You can't help someone who doesn't want to help themselves.
I offered someone a job just recently, two jobs actually. It's a personal training boxing coach job. My company is for women only, by women only, but some of my female clients have approached me about the men in their life -- husband, son, neighbour, etc. They want me to train them but I don't train men so they've asked if I had a male boxing coach I'd recommend.
I won't say who I recommended but I'm sure many of you can guess.
He said he's not interested.
Despite the fact that it'd mean him coaching only 2 clients twice a week, he would be making more money than he's currently making working 8-9 hours a day, 7 days a week. But he's not interested?! I honestly don't understand. I approached him about it on Monday and then when he said he wasn't interested, I told him to hold off, just think about it more, and then let me know his final answer today.

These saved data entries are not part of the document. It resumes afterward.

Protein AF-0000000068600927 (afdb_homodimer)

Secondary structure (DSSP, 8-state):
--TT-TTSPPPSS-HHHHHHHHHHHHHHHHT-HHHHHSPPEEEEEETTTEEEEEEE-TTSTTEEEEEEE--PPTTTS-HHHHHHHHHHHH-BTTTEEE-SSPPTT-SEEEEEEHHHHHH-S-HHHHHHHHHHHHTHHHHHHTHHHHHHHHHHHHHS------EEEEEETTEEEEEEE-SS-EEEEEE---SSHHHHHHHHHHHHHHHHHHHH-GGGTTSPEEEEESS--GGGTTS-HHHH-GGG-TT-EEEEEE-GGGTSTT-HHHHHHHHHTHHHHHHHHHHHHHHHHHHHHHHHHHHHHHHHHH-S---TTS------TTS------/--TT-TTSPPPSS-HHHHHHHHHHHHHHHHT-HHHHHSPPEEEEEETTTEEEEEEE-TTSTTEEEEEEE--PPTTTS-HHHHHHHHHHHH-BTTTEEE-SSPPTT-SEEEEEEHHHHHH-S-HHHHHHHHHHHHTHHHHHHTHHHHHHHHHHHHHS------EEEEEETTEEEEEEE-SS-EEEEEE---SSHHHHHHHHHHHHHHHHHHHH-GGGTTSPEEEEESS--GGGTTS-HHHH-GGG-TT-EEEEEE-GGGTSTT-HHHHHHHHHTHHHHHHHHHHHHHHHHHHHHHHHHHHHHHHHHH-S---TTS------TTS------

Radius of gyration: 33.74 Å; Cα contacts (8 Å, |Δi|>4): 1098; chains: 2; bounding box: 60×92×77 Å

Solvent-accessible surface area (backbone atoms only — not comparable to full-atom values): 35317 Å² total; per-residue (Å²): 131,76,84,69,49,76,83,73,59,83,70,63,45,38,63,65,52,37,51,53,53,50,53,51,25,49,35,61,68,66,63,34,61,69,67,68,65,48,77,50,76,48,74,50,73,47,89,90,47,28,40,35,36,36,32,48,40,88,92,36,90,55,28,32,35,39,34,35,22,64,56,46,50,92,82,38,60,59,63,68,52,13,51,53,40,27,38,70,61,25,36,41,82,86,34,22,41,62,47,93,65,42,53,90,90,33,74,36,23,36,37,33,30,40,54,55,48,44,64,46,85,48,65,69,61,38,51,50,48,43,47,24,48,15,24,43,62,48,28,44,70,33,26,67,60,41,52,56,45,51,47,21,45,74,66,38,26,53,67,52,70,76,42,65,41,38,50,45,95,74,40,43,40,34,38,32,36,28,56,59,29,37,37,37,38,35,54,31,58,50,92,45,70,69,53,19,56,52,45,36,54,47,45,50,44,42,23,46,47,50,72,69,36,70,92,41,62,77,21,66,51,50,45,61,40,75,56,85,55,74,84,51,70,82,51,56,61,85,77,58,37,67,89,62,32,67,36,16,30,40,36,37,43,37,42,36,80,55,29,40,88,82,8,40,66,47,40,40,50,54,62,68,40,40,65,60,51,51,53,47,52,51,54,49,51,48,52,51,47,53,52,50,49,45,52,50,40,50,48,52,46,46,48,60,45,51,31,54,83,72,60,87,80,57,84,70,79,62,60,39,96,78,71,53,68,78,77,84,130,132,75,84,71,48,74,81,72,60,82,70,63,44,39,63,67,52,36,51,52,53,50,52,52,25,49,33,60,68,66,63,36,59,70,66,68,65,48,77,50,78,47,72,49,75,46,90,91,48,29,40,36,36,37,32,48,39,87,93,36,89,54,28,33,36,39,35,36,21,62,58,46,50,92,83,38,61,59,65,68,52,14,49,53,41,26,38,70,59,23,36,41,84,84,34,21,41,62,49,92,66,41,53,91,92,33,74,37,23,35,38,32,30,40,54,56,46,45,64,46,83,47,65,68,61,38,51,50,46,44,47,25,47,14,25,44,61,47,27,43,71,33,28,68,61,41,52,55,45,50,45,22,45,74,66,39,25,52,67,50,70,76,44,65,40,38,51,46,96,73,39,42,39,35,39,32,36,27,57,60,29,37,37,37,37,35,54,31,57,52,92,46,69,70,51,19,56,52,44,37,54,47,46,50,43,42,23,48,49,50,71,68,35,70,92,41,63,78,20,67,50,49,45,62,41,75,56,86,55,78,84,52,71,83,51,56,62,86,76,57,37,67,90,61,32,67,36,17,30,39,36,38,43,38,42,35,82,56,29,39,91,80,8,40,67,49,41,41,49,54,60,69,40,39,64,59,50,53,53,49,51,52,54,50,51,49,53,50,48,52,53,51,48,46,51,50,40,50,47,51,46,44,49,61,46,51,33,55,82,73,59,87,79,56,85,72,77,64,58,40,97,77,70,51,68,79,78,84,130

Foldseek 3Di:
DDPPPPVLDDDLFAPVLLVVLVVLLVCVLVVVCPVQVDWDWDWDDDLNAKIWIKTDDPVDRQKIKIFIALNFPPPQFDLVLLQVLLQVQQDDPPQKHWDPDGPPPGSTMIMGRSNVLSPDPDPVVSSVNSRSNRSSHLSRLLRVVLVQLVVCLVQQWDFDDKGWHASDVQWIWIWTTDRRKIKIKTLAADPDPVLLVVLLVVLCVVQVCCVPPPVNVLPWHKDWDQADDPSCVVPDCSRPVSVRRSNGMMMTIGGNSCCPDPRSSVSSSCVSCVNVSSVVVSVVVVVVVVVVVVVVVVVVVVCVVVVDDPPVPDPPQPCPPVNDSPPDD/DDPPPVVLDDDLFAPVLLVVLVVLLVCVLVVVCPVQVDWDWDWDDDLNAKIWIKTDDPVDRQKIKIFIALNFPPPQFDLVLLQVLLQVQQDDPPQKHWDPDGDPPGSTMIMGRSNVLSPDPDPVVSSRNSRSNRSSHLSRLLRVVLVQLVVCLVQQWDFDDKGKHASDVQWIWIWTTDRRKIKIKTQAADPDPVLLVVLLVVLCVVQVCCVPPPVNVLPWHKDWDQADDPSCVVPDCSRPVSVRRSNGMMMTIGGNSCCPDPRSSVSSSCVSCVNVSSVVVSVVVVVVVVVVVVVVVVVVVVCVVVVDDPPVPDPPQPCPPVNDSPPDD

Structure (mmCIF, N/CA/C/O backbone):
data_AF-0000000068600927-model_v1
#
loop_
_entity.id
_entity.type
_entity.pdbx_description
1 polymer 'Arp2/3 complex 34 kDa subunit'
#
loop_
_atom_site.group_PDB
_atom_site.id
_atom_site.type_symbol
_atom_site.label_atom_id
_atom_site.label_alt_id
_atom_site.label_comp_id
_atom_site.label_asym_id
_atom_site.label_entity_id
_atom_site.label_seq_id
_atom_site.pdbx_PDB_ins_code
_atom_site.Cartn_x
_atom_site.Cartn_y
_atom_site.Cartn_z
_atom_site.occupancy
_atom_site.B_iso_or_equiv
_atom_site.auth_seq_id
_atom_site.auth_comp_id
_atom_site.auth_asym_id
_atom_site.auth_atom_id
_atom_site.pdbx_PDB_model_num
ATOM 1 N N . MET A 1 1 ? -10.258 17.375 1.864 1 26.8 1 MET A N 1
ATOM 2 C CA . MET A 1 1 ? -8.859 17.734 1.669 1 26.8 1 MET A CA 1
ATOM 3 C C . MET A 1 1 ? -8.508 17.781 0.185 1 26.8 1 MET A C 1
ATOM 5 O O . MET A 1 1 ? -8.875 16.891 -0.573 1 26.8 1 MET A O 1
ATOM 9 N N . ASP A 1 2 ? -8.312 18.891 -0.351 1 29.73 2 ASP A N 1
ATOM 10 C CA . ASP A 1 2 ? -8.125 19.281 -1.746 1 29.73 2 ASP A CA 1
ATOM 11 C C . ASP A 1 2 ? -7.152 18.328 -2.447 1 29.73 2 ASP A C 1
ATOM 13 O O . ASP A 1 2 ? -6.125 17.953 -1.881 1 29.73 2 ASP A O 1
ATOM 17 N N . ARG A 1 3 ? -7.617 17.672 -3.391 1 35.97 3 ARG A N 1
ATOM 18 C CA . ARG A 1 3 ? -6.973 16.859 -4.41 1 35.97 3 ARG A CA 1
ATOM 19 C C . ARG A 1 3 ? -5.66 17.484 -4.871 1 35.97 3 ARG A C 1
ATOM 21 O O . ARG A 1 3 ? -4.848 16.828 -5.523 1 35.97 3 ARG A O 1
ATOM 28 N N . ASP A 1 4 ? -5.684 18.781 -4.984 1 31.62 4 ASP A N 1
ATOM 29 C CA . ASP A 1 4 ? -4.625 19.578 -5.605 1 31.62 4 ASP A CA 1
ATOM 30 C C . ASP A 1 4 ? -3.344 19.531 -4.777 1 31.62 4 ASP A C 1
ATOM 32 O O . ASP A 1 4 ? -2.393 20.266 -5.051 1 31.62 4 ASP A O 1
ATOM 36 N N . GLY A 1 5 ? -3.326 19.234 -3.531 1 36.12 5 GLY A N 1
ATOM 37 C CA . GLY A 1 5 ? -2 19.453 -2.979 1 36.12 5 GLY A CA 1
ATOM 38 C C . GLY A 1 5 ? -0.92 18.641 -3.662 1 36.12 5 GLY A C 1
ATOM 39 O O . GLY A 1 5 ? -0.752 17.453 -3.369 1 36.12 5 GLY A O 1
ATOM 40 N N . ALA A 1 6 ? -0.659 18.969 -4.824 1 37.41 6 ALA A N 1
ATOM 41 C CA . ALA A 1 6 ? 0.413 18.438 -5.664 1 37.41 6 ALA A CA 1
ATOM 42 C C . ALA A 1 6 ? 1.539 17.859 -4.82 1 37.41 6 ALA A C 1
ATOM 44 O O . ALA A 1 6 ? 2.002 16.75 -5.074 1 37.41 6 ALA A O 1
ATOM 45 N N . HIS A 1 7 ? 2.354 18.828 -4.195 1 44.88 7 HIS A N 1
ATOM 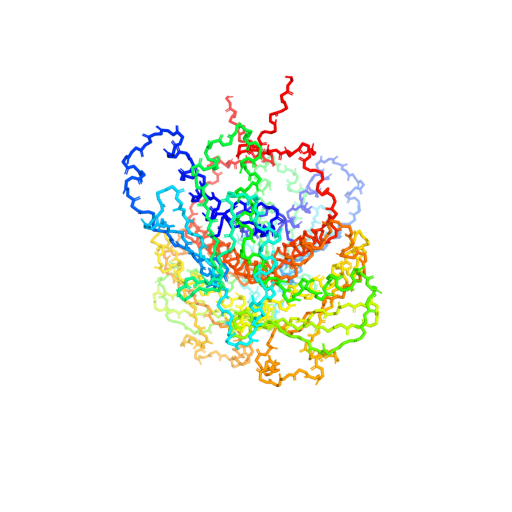46 C CA . HIS A 1 7 ? 3.607 18.422 -3.576 1 44.88 7 HIS A CA 1
ATOM 47 C C . HIS A 1 7 ? 3.393 17.984 -2.129 1 44.88 7 HIS A C 1
ATOM 49 O O . HIS A 1 7 ? 4.355 17.797 -1.383 1 44.88 7 HIS A O 1
ATOM 55 N N . GLY A 1 8 ? 2.111 17.5 -1.729 1 56.19 8 GLY A N 1
ATOM 56 C CA . GLY A 1 8 ? 1.943 16.875 -0.427 1 56.19 8 GLY A CA 1
ATOM 57 C C . GLY A 1 8 ? 1.932 17.875 0.715 1 56.19 8 GLY A C 1
ATOM 58 O O . GLY A 1 8 ? 1.981 17.484 1.885 1 56.19 8 GLY A O 1
ATOM 59 N N . GLU A 1 9 ? 2.012 19.203 0.447 1 63.62 9 GLU A N 1
ATOM 60 C CA . GLU A 1 9 ? 2.078 20.141 1.566 1 63.62 9 GLU A CA 1
ATOM 61 C C . GLU A 1 9 ? 0.694 20.672 1.927 1 63.62 9 GLU A C 1
ATOM 63 O O . GLU A 1 9 ? -0.115 20.953 1.043 1 63.62 9 GLU A O 1
ATOM 68 N N . ILE A 1 10 ? 0.387 20.656 3.193 1 75.5 10 ILE A N 1
ATOM 69 C CA . ILE A 1 10 ? -0.829 21.266 3.715 1 75.5 10 ILE A CA 1
ATOM 70 C C . ILE A 1 10 ? -0.659 22.781 3.771 1 75.5 10 ILE A C 1
ATOM 72 O O . ILE A 1 10 ? 0.3 23.281 4.363 1 75.5 10 ILE A O 1
ATOM 76 N N . SER A 1 11 ? -1.519 23.438 3.051 1 82.81 11 SER A N 1
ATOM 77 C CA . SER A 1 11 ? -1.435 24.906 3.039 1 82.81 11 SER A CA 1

He's still not interested.
It doesn't conflict with his current work schedule or go against any kind of work-related contract he might have or whatnot.
Nothing about this makes sense but everything about his answer makes me confused and incredibly disappointed. To want to help someone that has the potential to really go with this and make a living that he's deserving, a living that will support the two other people depending on his pay check (his girlfriend and baby on the way), a living that his amazing set of skills and talent is much more achievable than he even knows it... it's hard to accept his lack of interest, his answer.